While there are multiple AI training lawsuits against such companies as Google and Stability AI, comedian and author Sarah Silverman and writers Christopher Golden and Richard Kadrey made headlines when they filed two suits in the same court in July 2023. One case set to be argued in December cited Microsoft’s OpenAI, and the other, citing Meta’s Llama system, was recently argued before a judge. Each claims that AI training infringed on the book copyrights for Silverman’s Bedwetter, Kadrey’s Sandman Slim, and Goldman’s Ararat.
Illegally obtained training content
Both suits allege that the AI systems illegally acquired datasets containing the books from so-called “shadow library” websites Bibliotik, Library Genesis, Z-Library, and others. The Meta suit claims that Llama used ThePile, which is a copy of the better-known Bibliotik. These illegal libraries make books available to AI in bulk using torrent technology.

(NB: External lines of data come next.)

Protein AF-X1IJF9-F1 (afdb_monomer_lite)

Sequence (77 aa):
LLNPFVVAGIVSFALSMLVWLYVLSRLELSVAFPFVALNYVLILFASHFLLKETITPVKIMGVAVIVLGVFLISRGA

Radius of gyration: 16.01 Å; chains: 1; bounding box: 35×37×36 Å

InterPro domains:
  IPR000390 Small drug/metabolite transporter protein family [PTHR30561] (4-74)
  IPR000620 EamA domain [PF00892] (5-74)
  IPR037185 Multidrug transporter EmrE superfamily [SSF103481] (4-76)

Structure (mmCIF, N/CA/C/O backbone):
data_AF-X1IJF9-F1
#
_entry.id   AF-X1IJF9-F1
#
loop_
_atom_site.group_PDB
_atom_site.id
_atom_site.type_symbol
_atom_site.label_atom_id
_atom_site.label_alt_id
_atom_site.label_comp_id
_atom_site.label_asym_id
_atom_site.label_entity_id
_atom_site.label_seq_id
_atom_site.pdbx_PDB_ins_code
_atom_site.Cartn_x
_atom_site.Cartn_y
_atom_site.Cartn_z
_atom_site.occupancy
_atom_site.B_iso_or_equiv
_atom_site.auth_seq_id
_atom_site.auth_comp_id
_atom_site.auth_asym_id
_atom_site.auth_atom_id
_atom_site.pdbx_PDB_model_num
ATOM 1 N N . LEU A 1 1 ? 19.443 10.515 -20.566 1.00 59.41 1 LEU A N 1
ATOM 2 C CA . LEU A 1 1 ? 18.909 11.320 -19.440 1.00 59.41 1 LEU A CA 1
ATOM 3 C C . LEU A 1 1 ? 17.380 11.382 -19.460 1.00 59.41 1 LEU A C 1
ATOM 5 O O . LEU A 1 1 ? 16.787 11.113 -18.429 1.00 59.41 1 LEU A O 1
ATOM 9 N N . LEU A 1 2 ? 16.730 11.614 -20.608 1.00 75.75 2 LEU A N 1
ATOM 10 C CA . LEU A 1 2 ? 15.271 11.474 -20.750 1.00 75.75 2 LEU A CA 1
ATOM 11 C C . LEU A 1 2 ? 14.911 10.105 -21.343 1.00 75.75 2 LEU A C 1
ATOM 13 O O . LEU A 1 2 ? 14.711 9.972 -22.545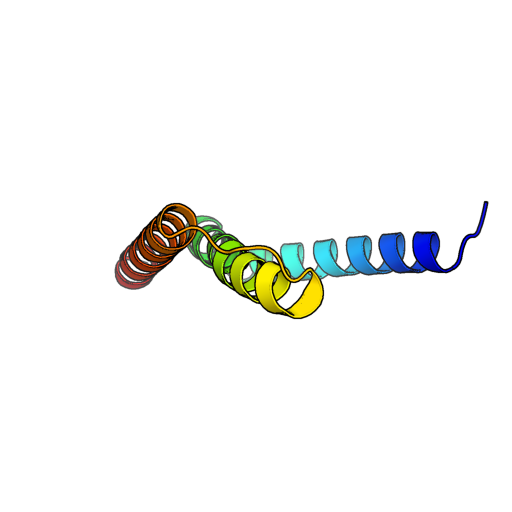 1.00 75.75 2 LEU A O 1
ATOM 17 N N . ASN A 1 3 ? 14.895 9.064 -20.509 1.00 92.19 3 ASN A N 1
ATOM 18 C CA . ASN A 1 3 ? 14.301 7.788 -20.907 1.00 92.19 3 ASN A CA 1
ATOM 19 C C . ASN A 1 3 ? 12.772 7.913 -20.743 1.00 92.19 3 ASN A C 1
ATOM 21 O O . ASN A 1 3 ? 12.336 8.219 -19.630 1.00 92.19 3 ASN A O 1
ATOM 25 N N . PRO A 1 4 ? 11.959 7.682 -21.792 1.00 90.62 4 PRO A N 1
ATOM 26 C CA . PRO A 1 4 ? 10.500 7.778 -21.710 1.00 90.62 4 PRO A CA 1
ATOM 27 C C . PRO A 1 4 ? 9.894 6.989 -20.543 1.00 90.62 4 PRO A C 1
ATOM 29 O O . PRO A 1 4 ? 8.977 7.480 -19.891 1.00 90.62 4 PRO A O 1
ATOM 32 N N . PHE A 1 5 ? 10.452 5.820 -20.208 1.00 93.19 5 PHE A N 1
ATOM 33 C CA . PHE A 1 5 ? 10.008 5.013 -19.066 1.00 93.19 5 PHE A CA 1
ATOM 34 C C . PHE A 1 5 ? 10.303 5.678 -17.718 1.00 93.19 5 PHE A C 1
ATOM 36 O O . PHE A 1 5 ? 9.495 5.601 -16.797 1.00 93.19 5 PHE A O 1
ATOM 43 N N . VAL A 1 6 ? 11.439 6.370 -17.606 1.00 93.12 6 VAL A N 1
ATOM 44 C CA . VAL A 1 6 ? 11.807 7.113 -16.392 1.00 93.12 6 VAL A CA 1
ATOM 45 C C . VAL A 1 6 ? 10.893 8.322 -16.221 1.00 93.12 6 VAL A C 1
ATOM 47 O O . VAL A 1 6 ? 10.380 8.549 -15.130 1.00 93.12 6 VAL A O 1
ATOM 50 N N . VAL A 1 7 ? 10.626 9.063 -17.301 1.00 93.88 7 VAL A N 1
ATOM 51 C CA . VAL A 1 7 ? 9.699 10.205 -17.270 1.00 93.88 7 VAL A CA 1
ATOM 52 C C . VAL A 1 7 ? 8.284 9.743 -16.917 1.00 93.88 7 VAL A C 1
ATOM 54 O O . VAL A 1 7 ? 7.652 10.340 -16.048 1.00 93.88 7 VAL A O 1
ATOM 57 N N . ALA A 1 8 ? 7.808 8.649 -17.517 1.00 94.62 8 ALA A N 1
ATOM 58 C CA . ALA A 1 8 ? 6.508 8.067 -17.190 1.00 94.62 8 ALA A CA 1
ATOM 59 C C . ALA A 1 8 ? 6.419 7.643 -15.714 1.00 94.62 8 ALA A C 1
ATOM 61 O O . ALA A 1 8 ? 5.424 7.937 -15.053 1.00 94.62 8 ALA A O 1
ATOM 62 N N . GLY A 1 9 ? 7.473 7.020 -15.175 1.00 93.38 9 GLY A N 1
ATOM 63 C CA . GLY A 1 9 ? 7.550 6.660 -13.758 1.00 93.38 9 GLY A CA 1
ATOM 64 C C . GLY A 1 9 ? 7.480 7.878 -12.833 1.00 93.38 9 GLY A C 1
ATOM 65 O O . GLY A 1 9 ? 6.711 7.873 -11.874 1.00 93.38 9 GLY A O 1
ATOM 66 N N . ILE A 1 10 ? 8.215 8.948 -13.153 1.00 94.69 10 ILE A N 1
ATOM 67 C CA . ILE A 1 10 ? 8.198 10.201 -12.380 1.00 94.69 10 ILE 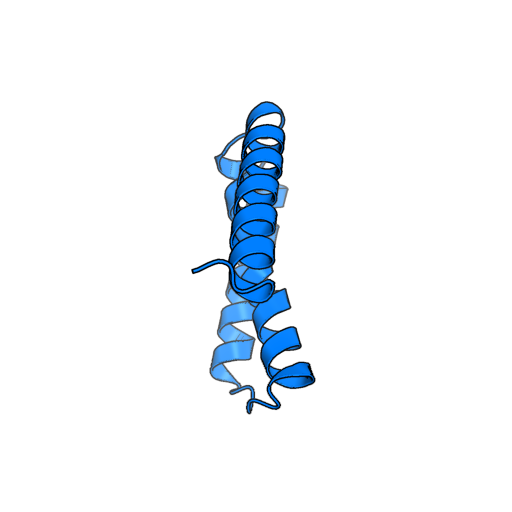A CA 1
ATOM 68 C C . ILE A 1 10 ? 6.803 10.838 -12.400 1.00 94.69 10 ILE A C 1
ATOM 70 O O . ILE A 1 10 ? 6.286 11.214 -11.348 1.00 94.69 10 ILE A O 1
ATOM 74 N N . VAL A 1 11 ? 6.168 10.928 -13.573 1.00 95.62 11 VAL A N 1
ATOM 75 C CA . VAL A 1 11 ? 4.811 11.483 -13.703 1.00 95.62 11 VAL A CA 1
ATOM 76 C C . VAL A 1 11 ? 3.802 10.635 -12.927 1.00 95.62 11 VAL A C 1
ATOM 78 O O . VAL A 1 11 ? 3.000 11.181 -12.172 1.00 95.62 11 VAL A O 1
ATOM 81 N N . SER A 1 12 ? 3.871 9.307 -13.041 1.00 95.62 12 SER A N 1
ATOM 82 C CA . SER A 1 12 ? 3.005 8.398 -12.284 1.00 95.62 12 SER A CA 1
ATOM 83 C C . SER A 1 12 ? 3.192 8.550 -10.773 1.00 95.62 12 SER A C 1
ATOM 85 O O . SER A 1 12 ? 2.214 8.505 -10.028 1.00 95.62 12 SER A O 1
ATOM 87 N N . PHE A 1 13 ? 4.427 8.744 -10.309 1.00 94.25 13 PHE A N 1
ATOM 88 C CA . PHE A 1 13 ? 4.718 8.957 -8.894 1.00 94.25 13 PHE A CA 1
ATOM 89 C C . PHE A 1 13 ? 4.147 10.289 -8.394 1.00 94.25 13 PHE A C 1
ATOM 91 O O . PHE A 1 13 ? 3.486 10.327 -7.356 1.00 94.25 13 PHE A O 1
ATOM 98 N N . ALA A 1 14 ? 4.322 11.367 -9.164 1.00 96.06 14 ALA A N 1
ATOM 99 C CA . ALA A 1 14 ? 3.736 12.667 -8.849 1.00 96.06 14 ALA A CA 1
ATOM 100 C C . ALA A 1 14 ? 2.200 12.594 -8.775 1.00 96.06 14 ALA A C 1
ATOM 102 O O . ALA A 1 14 ? 1.601 13.091 -7.822 1.00 96.06 14 ALA A O 1
ATOM 103 N N . LEU A 1 15 ? 1.557 11.908 -9.726 1.00 96.31 15 LEU A N 1
ATOM 104 C CA . LEU A 1 15 ? 0.109 11.682 -9.708 1.00 96.31 15 LEU A CA 1
ATOM 105 C C . LEU A 1 15 ? -0.332 10.853 -8.497 1.00 96.31 15 LEU A C 1
ATOM 107 O O . LEU A 1 15 ? -1.296 11.220 -7.828 1.00 96.31 15 LEU A O 1
ATOM 111 N N . SER A 1 16 ? 0.393 9.779 -8.173 1.00 93.31 16 SER A N 1
ATOM 112 C CA . SER A 1 16 ? 0.120 8.962 -6.986 1.00 93.31 16 SER A CA 1
ATOM 113 C C . SER A 1 16 ? 0.167 9.794 -5.704 1.00 93.31 16 SER A C 1
ATOM 115 O O . SER A 1 16 ? -0.684 9.622 -4.832 1.00 93.31 16 SER A O 1
ATOM 117 N N . MET A 1 17 ? 1.131 10.710 -5.588 1.00 95.06 17 MET A N 1
ATOM 118 C CA . MET A 1 17 ? 1.238 11.614 -4.443 1.00 95.06 17 MET A CA 1
ATOM 119 C C . MET A 1 17 ? 0.041 12.571 -4.357 1.00 95.06 17 MET A C 1
ATOM 121 O O . MET A 1 17 ? -0.511 12.752 -3.273 1.00 95.06 17 MET A O 1
ATOM 125 N N . LEU A 1 18 ? -0.401 13.147 -5.479 1.00 96.19 18 LEU A N 1
ATOM 126 C CA . LEU A 1 18 ? -1.576 14.027 -5.505 1.00 96.19 18 LEU A CA 1
ATOM 127 C C . LEU A 1 18 ? -2.856 13.291 -5.093 1.00 96.19 18 LEU A C 1
ATOM 129 O O . LEU A 1 18 ? -3.628 13.808 -4.286 1.00 96.19 18 LEU A O 1
ATOM 133 N N . VAL A 1 19 ? -3.059 12.072 -5.601 1.00 93.56 19 VAL A N 1
ATOM 134 C CA . VAL A 1 19 ? -4.194 11.222 -5.207 1.00 93.56 19 VAL A CA 1
ATOM 135 C C . VAL A 1 19 ? -4.135 10.910 -3.714 1.00 93.56 19 VAL A C 1
ATOM 137 O O . VAL A 1 19 ? -5.152 11.007 -3.031 1.00 93.56 19 VAL A O 1
ATOM 140 N N . TRP A 1 20 ? -2.953 10.594 -3.181 1.00 92.88 20 TRP A N 1
ATOM 141 C CA . TRP A 1 20 ? -2.791 10.317 -1.756 1.00 92.88 20 TRP A CA 1
ATOM 142 C C . TRP A 1 20 ? -3.131 11.529 -0.881 1.00 92.88 20 TRP A C 1
ATOM 144 O O . TRP A 1 20 ? -3.885 11.402 0.083 1.00 92.88 20 TRP A O 1
ATOM 154 N N . LEU A 1 21 ? -2.658 12.721 -1.252 1.00 94.12 21 LEU A N 1
ATOM 155 C CA . LEU A 1 21 ? -3.009 13.963 -0.556 1.00 94.12 21 LEU A CA 1
ATOM 156 C C . LEU A 1 21 ? -4.513 14.250 -0.618 1.00 94.12 21 LEU A C 1
ATOM 158 O O . LEU A 1 21 ? -5.104 14.659 0.381 1.00 94.12 21 LEU A O 1
ATOM 162 N N . TYR A 1 22 ? -5.150 13.997 -1.762 1.00 93.75 22 TYR A N 1
ATOM 163 C CA . TYR A 1 22 ? -6.598 14.126 -1.896 1.00 93.75 22 TYR A CA 1
ATOM 164 C C . TYR A 1 22 ? -7.346 13.179 -0.948 1.00 93.75 22 TYR A C 1
ATOM 166 O O . TYR A 1 22 ? -8.259 13.621 -0.250 1.00 93.75 22 TYR A O 1
ATOM 174 N N . VAL A 1 23 ? -6.940 11.909 -0.864 1.00 91.75 23 VAL A N 1
ATOM 175 C CA . VAL A 1 23 ? -7.533 10.934 0.066 1.00 91.75 23 VAL A CA 1
ATOM 176 C C . VAL A 1 23 ? -7.393 11.410 1.511 1.00 91.75 23 VAL A C 1
ATOM 178 O O . VAL A 1 23 ? -8.387 11.445 2.234 1.00 91.75 23 VAL A O 1
ATOM 181 N N . LEU A 1 24 ? -6.201 11.861 1.910 1.00 91.25 24 LEU A N 1
ATOM 182 C CA . LEU A 1 24 ? -5.952 12.378 3.261 1.00 91.25 24 LEU A CA 1
ATOM 183 C C . LEU A 1 24 ? -6.719 13.672 3.575 1.00 91.25 24 LEU A C 1
ATOM 185 O O . LEU A 1 24 ? -6.976 13.964 4.737 1.00 91.25 24 LEU A O 1
ATOM 189 N N . SER A 1 25 ? -7.120 14.444 2.561 1.00 93.00 25 SER A N 1
ATOM 190 C CA . SER A 1 25 ? -7.981 15.619 2.759 1.00 93.00 25 SER A CA 1
ATOM 191 C C . SER A 1 25 ? -9.445 15.269 3.065 1.00 93.00 25 SER A C 1
ATOM 193 O O . SER A 1 25 ? -10.212 16.143 3.471 1.00 93.00 25 SER A O 1
ATOM 195 N N . ARG A 1 26 ? -9.856 14.016 2.828 1.00 89.62 26 ARG A N 1
ATOM 196 C CA . ARG A 1 26 ? -11.253 13.555 2.925 1.00 89.62 26 ARG A CA 1
ATOM 197 C C . ARG A 1 26 ? -11.466 12.460 3.961 1.00 89.62 26 ARG A C 1
ATOM 199 O O . ARG A 1 26 ? -12.568 12.351 4.486 1.00 89.62 26 ARG A O 1
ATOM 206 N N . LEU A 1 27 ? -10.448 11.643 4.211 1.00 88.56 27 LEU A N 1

The plaintiffs argue in the Meta case that Llama did not cite copyright information when prompted to reproduce the content in the authors’ books. The authors also argue that they did not give copyright consent to use the books as training materials. The authors also claim six counts of copyright violations and unjust enrichment, unfair competition, and negligence. They seek statutory damages, restitution of profits and more.

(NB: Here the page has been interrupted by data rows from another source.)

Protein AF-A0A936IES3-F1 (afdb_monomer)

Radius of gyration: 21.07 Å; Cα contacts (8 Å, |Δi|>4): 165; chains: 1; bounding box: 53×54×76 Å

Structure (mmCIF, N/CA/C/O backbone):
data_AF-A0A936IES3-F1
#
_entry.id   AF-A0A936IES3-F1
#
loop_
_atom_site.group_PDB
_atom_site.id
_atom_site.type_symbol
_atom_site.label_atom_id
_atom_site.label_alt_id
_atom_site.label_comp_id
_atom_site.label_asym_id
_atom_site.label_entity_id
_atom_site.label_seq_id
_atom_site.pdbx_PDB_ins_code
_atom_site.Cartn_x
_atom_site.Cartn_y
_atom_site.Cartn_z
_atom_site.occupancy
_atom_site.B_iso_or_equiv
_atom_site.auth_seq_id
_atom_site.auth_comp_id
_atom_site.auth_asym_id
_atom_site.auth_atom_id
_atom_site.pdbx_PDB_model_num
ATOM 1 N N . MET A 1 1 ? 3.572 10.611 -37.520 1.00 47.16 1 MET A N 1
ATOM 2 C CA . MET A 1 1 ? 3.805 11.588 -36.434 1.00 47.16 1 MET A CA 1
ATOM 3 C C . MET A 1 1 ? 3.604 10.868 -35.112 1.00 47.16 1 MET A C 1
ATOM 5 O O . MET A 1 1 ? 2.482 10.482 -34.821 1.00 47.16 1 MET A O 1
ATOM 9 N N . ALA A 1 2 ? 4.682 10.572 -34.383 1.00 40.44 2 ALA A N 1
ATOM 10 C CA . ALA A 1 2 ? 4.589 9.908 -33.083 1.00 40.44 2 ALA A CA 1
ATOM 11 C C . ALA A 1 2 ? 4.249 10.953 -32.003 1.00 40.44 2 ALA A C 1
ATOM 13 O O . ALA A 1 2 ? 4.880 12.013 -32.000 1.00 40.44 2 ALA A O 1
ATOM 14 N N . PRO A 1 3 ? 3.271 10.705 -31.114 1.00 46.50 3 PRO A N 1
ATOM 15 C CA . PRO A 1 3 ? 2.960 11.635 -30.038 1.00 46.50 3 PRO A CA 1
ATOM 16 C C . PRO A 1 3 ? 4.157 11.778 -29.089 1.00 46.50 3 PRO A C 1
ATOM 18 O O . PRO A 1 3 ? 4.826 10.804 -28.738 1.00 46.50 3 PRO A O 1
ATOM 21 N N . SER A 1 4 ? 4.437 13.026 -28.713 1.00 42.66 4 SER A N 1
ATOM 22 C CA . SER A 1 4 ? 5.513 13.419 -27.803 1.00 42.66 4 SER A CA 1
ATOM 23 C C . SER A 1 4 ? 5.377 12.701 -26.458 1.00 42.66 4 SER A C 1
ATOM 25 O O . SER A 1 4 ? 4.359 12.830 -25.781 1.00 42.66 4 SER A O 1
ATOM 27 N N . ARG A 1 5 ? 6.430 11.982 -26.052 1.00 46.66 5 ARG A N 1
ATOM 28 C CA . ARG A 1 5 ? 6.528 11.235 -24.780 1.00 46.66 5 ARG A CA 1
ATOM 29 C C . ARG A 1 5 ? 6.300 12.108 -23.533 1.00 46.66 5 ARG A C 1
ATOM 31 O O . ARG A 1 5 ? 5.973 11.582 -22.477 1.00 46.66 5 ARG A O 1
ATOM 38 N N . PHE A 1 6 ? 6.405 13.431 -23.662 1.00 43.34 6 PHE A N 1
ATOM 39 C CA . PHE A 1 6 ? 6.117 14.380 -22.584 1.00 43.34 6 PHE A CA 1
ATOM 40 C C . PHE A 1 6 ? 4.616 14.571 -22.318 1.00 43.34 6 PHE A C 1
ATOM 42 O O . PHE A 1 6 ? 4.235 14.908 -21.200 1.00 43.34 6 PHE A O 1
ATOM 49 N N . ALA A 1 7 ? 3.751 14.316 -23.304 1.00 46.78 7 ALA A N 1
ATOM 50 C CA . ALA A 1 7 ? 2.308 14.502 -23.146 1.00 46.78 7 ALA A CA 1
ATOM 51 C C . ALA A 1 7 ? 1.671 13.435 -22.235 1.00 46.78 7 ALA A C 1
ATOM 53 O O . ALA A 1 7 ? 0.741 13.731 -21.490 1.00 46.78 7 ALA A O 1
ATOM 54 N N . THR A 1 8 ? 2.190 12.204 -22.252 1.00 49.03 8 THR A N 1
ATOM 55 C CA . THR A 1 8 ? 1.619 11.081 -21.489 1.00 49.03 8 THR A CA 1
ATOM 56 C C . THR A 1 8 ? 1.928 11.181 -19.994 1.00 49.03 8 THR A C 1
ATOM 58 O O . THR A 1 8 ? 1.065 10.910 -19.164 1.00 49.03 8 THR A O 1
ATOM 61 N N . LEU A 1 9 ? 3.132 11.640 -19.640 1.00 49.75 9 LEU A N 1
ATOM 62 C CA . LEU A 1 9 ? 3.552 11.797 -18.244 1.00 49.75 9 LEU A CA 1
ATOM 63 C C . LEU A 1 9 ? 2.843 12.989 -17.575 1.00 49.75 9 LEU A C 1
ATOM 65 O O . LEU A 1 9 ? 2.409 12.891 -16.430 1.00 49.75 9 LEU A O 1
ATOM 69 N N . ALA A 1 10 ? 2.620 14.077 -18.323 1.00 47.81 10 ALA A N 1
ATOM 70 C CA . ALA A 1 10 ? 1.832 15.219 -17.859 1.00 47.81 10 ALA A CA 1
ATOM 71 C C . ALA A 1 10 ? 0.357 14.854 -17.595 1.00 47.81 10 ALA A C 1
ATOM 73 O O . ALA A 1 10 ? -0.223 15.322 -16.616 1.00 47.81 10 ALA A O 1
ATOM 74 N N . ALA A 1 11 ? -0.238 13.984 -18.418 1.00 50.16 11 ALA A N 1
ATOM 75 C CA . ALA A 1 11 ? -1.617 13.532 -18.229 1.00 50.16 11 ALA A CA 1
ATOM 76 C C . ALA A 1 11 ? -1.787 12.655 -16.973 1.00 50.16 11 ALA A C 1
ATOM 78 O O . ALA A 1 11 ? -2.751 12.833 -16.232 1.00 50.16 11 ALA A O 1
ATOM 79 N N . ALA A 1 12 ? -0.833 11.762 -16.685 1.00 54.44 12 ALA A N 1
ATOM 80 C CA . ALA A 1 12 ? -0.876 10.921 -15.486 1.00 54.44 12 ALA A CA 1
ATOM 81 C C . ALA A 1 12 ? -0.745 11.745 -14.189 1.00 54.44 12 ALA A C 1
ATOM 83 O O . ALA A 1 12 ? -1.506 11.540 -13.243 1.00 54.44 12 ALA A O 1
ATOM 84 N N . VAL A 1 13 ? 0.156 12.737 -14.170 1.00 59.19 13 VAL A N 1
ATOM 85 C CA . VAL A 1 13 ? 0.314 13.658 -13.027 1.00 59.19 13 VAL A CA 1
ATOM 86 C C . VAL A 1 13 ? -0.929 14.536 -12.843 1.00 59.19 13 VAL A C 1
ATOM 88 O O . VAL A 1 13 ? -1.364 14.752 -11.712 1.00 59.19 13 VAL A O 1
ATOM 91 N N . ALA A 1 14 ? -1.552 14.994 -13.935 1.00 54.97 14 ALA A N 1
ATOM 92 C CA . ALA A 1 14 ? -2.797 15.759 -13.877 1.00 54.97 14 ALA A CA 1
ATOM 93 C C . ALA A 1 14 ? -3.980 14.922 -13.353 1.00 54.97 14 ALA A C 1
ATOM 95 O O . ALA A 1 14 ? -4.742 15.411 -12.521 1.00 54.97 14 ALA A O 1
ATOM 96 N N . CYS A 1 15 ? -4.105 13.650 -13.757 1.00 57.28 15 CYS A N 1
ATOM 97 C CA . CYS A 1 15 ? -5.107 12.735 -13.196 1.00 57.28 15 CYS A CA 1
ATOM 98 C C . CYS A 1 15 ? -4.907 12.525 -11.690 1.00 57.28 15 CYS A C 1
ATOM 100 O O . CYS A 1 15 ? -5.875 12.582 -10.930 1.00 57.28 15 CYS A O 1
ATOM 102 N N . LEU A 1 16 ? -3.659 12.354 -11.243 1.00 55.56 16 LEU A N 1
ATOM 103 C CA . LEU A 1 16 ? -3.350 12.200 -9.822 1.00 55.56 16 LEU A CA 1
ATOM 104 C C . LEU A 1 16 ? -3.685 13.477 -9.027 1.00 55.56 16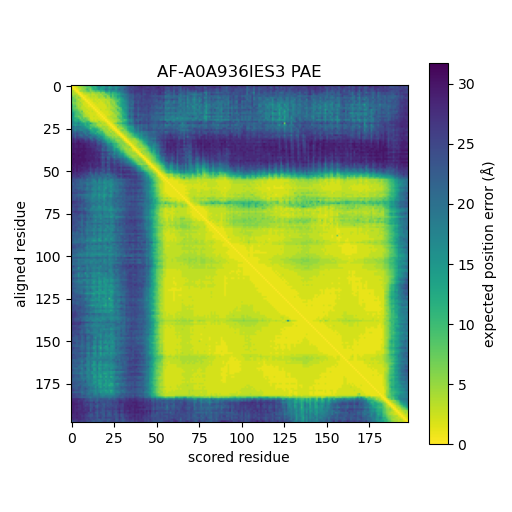 LEU A C 1
ATOM 106 O O . LEU A 1 16 ? -4.281 13.397 -7.954 1.00 55.56 16 LEU A O 1
ATOM 110 N N . ALA A 1 17 ? -3.389 14.658 -9.578 1.00 59.81 17 ALA A N 1
ATOM 111 C CA . ALA A 1 17 ? -3.727 15.943 -8.964 1.00 59.81 17 ALA A CA 1
ATOM 112 C C . ALA A 1 17 ? -5.247 16.208 -8.918 1.00 59.81 17 ALA A C 1
ATOM 114 O O . ALA A 1 17 ? -5.748 16.706 -7.910 1.00 59.81 17 ALA A O 1
ATOM 115 N N . CYS A 1 18 ? -6.004 15.836 -9.957 1.00 60.12 18 CYS A N 1
ATOM 116 C CA . CYS A 1 18 ? -7.467 15.960 -9.969 1.00 60.12 18 CYS A CA 1
ATOM 117 C C . CYS A 1 18 ? -8.143 15.055 -8.930 1.00 60.12 18 CYS A C 1
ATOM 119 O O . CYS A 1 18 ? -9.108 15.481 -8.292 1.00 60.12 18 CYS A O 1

Motion to dismiss ruling with a caveat
On November 9, federal judge Vince Chhabria ruled to grant Meta’s motion to dismiss allegations that text generated by Llama infringes on their copyrights. Still, he indicated that the plaintiffs were welcome to amend their claims.
Judge Chhabria allowed the core argument that the books were used to train Llama but told attorneys for the authors that their other arguments do not stand up. Chhabria noted at one point that the plaintiffs’ work and Llama’s language model would need to be substantially similar, which they are not, for the lawsuit to be successful. The judge then permitted the plaintiffs to amend most of their claims.
While this firm is not directly involved in these cases, watch this space for more on this quickly-moving issue.